Part Seven: My Friend the Devil
Marvin X
And so in 1967 I found myself exiled in Toronto, Canada, actually I was in Hamilton, a suburb. I was given refuge by Ted Watkins, a pro-football player in the Canadian league. Ted was my cousin by marriage, actually his wife Natalie was related to me through my uncle Adam who lived in Modesto. There was a time in the recent history of Modesto when most of the blacks were related by blood or marriage. The late jazz pianist Monte Waters of Modesto was also related by marriage. But my favorite cousin Carol Lee of Modesto, daughter of my mother's brother Adam, connected me with Ted and Natalie who gave me the green light to come to Canada. They greeted me with open arms when I finally connected with them after arriving in Toronto. It wasn't long before I had converted Ted to Islam. He changed his name to Shahid. Another conversion was Canada's angriest Negro, Austin Clarke, a writer who changed his name to Ali Kamal. The great Pan Africanist Jan Carew was steeped in too much ideology to be converted, but Austin, Jan and I came together often for dialogue on events around the world.
My cousin Ted funded a publishing project Al Kitab Sudan which released my first collection of poetry Sudan Rajuli Samia or Black Man Listen. Eventually I moved from Hamilton to Toronto, renting a room from singer Salome Bey and her husband, Howard. I was soon joined by another draftee from San Francisco State College, Oswald, a poet who had published in Black Dialogue. Another brother in exile was from Los Angeles, Norman Rockland, who is still in Toronto today.
Exile is the worse of all possible things, for there is nothing worse than being cut off from ones people, especially when they are struggling to overcome oppression but you cannot be there with them to share their daily round, their pain and suffering. Internationalism is fine but ones national liberation is always ones priority, even though we know oppression is worldwide and thus the fight is everywhere.
So we got down in Canada, organizing and spreading propaganda. Of course the Toronto Star newspaper claimed twenty thousand black Muslims had invaded from the South (USA). There were about three of us brothers, and I was soon joined by Sister Ethna (Hurriyah) who fled an abusive relationship with her husband in Philadelphia. She had left me soon after we returned to San Francisco from Fresno and hooked up with a brother she thought she really loved.
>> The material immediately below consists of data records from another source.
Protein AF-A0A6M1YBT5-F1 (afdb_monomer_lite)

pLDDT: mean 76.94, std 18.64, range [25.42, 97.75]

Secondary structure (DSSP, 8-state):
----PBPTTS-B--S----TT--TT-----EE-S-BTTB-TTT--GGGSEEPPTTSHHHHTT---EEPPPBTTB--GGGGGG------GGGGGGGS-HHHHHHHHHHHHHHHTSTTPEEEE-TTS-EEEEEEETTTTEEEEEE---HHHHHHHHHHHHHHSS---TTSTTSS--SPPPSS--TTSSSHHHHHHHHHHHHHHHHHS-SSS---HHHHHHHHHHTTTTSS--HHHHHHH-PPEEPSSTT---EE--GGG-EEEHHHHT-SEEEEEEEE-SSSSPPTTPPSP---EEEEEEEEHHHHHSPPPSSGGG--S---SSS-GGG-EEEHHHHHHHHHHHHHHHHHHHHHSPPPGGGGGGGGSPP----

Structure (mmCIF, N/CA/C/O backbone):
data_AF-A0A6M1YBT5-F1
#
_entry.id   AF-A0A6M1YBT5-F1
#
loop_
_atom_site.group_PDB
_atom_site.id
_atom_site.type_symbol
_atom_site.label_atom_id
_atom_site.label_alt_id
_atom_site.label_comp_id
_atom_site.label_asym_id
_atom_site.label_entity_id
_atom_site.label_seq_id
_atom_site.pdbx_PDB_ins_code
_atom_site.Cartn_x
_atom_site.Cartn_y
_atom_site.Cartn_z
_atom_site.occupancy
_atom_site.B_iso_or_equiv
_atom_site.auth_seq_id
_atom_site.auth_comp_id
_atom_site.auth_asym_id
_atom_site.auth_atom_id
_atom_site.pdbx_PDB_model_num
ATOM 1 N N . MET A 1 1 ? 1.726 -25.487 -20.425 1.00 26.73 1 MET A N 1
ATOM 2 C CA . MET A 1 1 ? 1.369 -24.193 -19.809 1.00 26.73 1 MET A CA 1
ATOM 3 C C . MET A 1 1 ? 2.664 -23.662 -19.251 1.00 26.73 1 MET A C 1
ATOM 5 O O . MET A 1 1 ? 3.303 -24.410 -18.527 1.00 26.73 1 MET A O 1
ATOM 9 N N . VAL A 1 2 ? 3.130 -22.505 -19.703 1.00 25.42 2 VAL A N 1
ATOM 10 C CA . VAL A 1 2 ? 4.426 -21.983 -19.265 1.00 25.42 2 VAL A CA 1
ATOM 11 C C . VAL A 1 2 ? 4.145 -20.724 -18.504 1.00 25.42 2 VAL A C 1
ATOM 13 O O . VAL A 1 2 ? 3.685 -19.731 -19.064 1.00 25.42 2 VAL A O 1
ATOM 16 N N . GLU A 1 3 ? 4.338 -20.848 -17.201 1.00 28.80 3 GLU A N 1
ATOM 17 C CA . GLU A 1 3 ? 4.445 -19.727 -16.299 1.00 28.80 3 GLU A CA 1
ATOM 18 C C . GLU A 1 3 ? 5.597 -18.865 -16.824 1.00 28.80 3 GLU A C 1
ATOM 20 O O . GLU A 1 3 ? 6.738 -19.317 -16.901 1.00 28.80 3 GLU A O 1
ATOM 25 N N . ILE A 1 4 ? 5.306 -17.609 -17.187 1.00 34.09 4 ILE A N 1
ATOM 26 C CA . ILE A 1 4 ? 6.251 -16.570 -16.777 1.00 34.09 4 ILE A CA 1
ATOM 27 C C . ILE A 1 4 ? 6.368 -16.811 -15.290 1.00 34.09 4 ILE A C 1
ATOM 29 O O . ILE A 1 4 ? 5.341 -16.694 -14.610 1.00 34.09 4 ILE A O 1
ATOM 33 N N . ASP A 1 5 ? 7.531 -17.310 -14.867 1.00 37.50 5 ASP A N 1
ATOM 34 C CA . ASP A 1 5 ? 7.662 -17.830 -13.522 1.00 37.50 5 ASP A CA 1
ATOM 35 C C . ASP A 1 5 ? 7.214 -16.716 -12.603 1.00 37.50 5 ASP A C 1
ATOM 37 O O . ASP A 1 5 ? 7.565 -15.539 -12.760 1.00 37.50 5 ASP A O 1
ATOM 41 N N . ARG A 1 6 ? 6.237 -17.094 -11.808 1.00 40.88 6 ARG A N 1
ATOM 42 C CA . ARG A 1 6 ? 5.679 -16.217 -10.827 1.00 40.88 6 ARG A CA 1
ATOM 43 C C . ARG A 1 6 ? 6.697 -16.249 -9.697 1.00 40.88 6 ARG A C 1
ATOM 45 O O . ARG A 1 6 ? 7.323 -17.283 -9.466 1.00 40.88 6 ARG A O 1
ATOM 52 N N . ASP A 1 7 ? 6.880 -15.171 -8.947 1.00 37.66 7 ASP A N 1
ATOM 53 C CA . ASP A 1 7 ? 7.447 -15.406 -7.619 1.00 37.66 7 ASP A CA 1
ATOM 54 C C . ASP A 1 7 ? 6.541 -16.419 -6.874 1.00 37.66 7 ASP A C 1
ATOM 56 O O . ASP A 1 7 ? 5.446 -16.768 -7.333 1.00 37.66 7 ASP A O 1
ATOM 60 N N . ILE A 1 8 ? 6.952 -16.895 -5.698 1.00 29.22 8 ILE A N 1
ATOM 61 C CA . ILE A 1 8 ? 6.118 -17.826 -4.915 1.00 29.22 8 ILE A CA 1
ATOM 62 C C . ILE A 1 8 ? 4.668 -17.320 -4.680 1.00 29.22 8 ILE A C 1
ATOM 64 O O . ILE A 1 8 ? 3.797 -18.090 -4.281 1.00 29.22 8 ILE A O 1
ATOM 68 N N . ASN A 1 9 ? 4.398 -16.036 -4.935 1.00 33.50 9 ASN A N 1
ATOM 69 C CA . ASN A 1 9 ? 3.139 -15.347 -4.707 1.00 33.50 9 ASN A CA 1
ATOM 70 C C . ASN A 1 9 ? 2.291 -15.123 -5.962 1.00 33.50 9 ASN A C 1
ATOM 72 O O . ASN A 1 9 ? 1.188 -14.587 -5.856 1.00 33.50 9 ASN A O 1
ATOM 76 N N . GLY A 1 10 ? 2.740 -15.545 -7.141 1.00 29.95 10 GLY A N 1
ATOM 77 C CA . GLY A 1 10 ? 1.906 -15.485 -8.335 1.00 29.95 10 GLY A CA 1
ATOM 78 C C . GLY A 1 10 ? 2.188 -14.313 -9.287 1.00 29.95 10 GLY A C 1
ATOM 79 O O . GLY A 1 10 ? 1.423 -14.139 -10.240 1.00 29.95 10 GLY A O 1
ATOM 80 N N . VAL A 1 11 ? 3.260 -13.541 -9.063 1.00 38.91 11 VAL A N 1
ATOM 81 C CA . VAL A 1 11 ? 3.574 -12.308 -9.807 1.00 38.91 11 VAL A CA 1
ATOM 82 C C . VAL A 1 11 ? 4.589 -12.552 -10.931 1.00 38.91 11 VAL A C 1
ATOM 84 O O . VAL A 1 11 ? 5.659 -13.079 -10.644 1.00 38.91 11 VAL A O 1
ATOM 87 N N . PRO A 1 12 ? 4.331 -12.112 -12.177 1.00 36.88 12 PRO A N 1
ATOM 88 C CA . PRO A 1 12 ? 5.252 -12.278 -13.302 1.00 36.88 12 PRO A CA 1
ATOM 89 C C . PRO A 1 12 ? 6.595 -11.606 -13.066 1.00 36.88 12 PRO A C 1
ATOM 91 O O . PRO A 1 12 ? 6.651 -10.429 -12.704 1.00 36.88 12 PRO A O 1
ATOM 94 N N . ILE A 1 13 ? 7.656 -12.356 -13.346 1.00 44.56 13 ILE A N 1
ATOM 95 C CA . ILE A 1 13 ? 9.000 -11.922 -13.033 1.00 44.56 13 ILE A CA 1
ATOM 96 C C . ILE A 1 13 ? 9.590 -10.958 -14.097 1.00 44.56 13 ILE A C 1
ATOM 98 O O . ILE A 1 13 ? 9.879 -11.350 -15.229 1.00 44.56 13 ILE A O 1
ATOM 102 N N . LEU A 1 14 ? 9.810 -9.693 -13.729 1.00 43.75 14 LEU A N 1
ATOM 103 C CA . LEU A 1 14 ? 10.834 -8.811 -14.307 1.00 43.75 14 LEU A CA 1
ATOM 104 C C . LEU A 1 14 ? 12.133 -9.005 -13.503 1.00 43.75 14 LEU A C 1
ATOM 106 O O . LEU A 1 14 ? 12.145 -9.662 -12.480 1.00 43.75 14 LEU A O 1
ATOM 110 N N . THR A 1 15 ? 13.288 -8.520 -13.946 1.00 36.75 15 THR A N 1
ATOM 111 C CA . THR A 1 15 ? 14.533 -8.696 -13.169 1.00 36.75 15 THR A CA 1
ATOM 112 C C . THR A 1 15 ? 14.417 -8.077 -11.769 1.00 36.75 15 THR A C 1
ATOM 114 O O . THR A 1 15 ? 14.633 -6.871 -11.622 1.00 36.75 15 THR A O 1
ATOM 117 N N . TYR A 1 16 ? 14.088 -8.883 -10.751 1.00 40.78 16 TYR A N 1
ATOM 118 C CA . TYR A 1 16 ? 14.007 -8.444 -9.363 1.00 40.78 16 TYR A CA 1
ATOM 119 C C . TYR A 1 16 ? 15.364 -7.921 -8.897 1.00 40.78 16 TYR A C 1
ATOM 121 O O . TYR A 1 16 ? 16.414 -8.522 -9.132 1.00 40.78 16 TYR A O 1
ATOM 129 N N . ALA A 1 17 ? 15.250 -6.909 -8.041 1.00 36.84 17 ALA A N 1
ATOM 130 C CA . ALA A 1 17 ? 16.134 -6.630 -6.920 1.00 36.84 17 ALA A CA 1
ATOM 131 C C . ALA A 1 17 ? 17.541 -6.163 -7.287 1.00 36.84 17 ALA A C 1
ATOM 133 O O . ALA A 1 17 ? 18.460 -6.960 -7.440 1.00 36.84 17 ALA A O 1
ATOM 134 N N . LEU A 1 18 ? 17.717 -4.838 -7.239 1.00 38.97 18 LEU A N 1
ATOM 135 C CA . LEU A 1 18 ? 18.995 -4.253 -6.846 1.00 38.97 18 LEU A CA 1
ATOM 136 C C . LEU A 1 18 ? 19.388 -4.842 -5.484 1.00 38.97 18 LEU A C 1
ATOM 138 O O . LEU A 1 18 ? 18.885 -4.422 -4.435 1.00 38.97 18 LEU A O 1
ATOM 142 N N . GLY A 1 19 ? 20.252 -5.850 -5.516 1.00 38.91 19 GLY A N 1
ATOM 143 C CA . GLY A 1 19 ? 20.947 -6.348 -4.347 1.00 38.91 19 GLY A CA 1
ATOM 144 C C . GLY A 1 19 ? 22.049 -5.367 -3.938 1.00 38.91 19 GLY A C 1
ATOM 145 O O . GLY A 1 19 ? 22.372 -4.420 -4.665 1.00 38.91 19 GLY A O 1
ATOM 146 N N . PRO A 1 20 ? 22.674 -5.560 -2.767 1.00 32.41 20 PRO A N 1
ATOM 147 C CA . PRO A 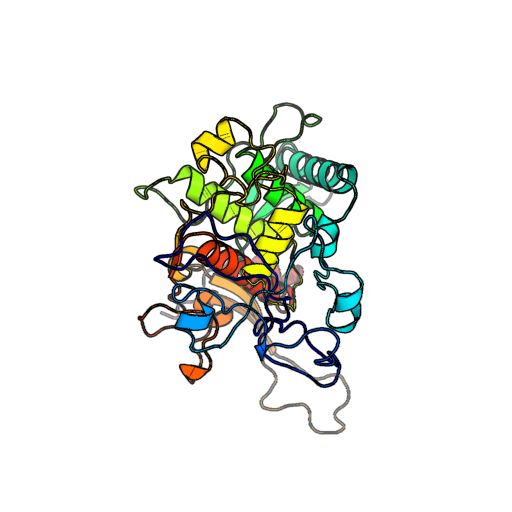1 20 ? 23.877 -4.820 -2.410 1.00 32.41 20 PRO A CA 1
ATOM 148 C C . PRO A 1 20 ? 25.019 -5.150 -3.400 1.00 32.41 20 PRO A C 1
ATOM 150 O O . PRO A 1 20 ? 25.738 -6.126 -3.204 1.00 32.41 20 PRO A O 1
ATOM 153 N N . GLY A 1 21 ? 25.186 -4.353 -4.467 1.00 38.91 21 GLY A N 1
ATOM 154 C CA . GLY A 1 21 ? 26.302 -4.480 -5.422 1.00 38.91 21 GLY A CA 1
ATOM 155 C C . GLY A 1 21 ? 25.999 -4.252 -6.911 1.00 38.91 21 GLY A C 1
ATOM 156 O O . GLY A 1 21 ? 26.948 -4.196 -7.691 1.00 38.91 21 GLY A O 1
ATOM 157 N N . ASP A 1 22 ? 24.736 -4.106 -7.321 1.00 43.72 22 ASP A N 1
ATOM 158 C CA . ASP A 1 22 ? 24.376 -3.922 -8.738 1.00 43.72 22 ASP A CA 1
ATOM 159 C C . ASP A 1 22 ? 24.725 -2.525 -9.293 1.00 43.72 22 ASP A C 1
ATOM 161 O O . ASP A 1 22 ? 24.653 -1.512 -8.590 1.00 43.72 22 ASP A O 1
ATOM 165 N N . ALA A 1 23 ? 25.080 -2.459 -10.584 1.00 38.72 23 ALA A N 1
ATOM 166 C CA . ALA A 1 23 ? 25.307 -1.203 -11.298 1.00 38.72 23 ALA A CA 1
ATOM 167 C C . ALA A 1 23 ? 24.004 -0.688 -11.932 1.00 38.72 23 ALA A C 1
ATOM 169 O O . ALA A 1 23 ? 23.312 -1.398 -12.654 1.00 38.72 23 ALA A O 1
ATOM 170 N N . TRP A 1 24 ? 23.710 0.591 -11.713 1.00 37.75 24 TRP A N 1
ATOM 171 C CA . TRP A 1 24 ? 22.480 1.285 -12.119 1.00 37.75 24 TRP A CA 1
ATOM 172 C C . TRP A 1 24 ? 22.227 1.373 -13.641 1.00 37.75 24 TRP A C 1
ATOM 174 O O . TRP A 1 24 ? 21.169 1.835 -14.054 1.00 37.75 24 TRP A O 1
ATOM 184 N N . THR A 1 25 ? 23.179 0.955 -14.481 1.00 33.41 25 THR A N 1
ATOM 185 C CA . THR A 1 25 ? 23.134 1.043 -15.954 1.00 33.41 25 THR A CA 1
ATOM 186 C C . THR A 1 25 ? 22.618 -0.220 -16.647 1.00 33.41 25 THR A C 1
ATOM 188 O O . THR A 1 25 ? 22.675 -0.311 -17.873 1.00 33.41 25 THR A O 1
ATOM 191 N N . TRP A 1 26 ? 22.167 -1.229 -15.907 1.00 42.75 26 TRP A N 1
ATOM 192 C CA . TRP A 1 26 ? 21.695 -2.478 -16.501 1.00 42.75 26 TRP A CA 1
ATOM 193 C C . TRP A 1 26 ? 20.222 -2.341 -16.905 1.00 42.75 26 TRP A C 1
ATOM 195 O O . TRP A 1 26 ? 19.343 -2.149 -16.067 1.00 42.75 26 TRP A O 1
ATOM 205 N N . VAL A 1 27 ? 19.970 -2.368 -18.217 1.00 40.84 27 VAL A N 1
ATOM 206 C CA . VAL A 1 27 ? 18.632 -2.271 -18.821 1.00 40.84 27 VAL A CA 1
ATOM 207 C C . VAL A 1 27 ? 17.768 -3.443 -18.348 1.00 40.84 27 VAL A C 1
ATOM 209 O O . VAL A 1 27 ? 18.183 -4.599 -18.428 1.00 40.84 27 VAL A O 1
ATOM 212 N N . ARG A 1 28 ? 16.556 -3.138 -17.867 1.00 53.50 28 ARG A N 1
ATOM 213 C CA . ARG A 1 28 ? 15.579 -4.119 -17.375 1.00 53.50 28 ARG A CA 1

Ethna didn't stay long in Toronto because my money was real funny. Surely you know how women are when a man's money is funny. After several weeks of committing adultery, she departed for her hometown of Chicago. I was heart broken but stayed the course, a least for a few months.
I furthered my Islamic training after meeting brothers from the Middle East at Juma prayer service at the University of Toronto. One of those who mentored me was Hussein Shahistani. Hussein was a Shia who taught me my prayers in Arabic and also told me about the Muslim Brotherhood in Egypt who were persecuted for years under successive governments, including the regime of the great Arab nationalist Gamal Abdul Nasser. The Brotherhood teachings are the ideological and spirtual foundation of Hamas which recently fought a battle in Gaza against the Zionists. Hussein told me not to worry too much about events in the Middle East since they have been going on for thousands of years. He was president of the Muslim Students Association of the United States and Canada and told me of his desire for a Nation of Islam similar to the notion of the Honorable Elijah Muhammad. Hussein became a nuclear scientist and returned to his native Iraq. He was persecuted by Saddam Hussein and imprisoned because he refused to work on Hussein's nuclear weapons program. Somehow he survived persecution and today is the Minister of Oil and a close associate of the Grand Ayotollah Sistani.
Meanwhile back in the States, events in the Black Panther Party happened rapidly. The first Panther attack was focused on the Richmond police who killed Denzill Dowell, a young black man. The killing of Dowell made headlines in the first issue of the BPP newspaper, edited by Elridge (Minister of Information) and layed out by Emory (Minister of Culture). Eventually Samuel Napier would become Minister of Distribution. And then there was the invasion of the State Capital with Panthers displaying unloaded weapons which was legal at the time, i.e., until the Panthers. The devil always changes the rules when you master the game. And then there was the shootout between Huey Newton and Officer Fry of the OPD in which the officer was killed and Huey wounded. Reading of events in exile made me happy to be in Toronto, although I wanted to be home to partake in the struggle. Eldridge would tell me years later, "Yeah, Huey shot the pig. We took the gun and threw it into the Bay."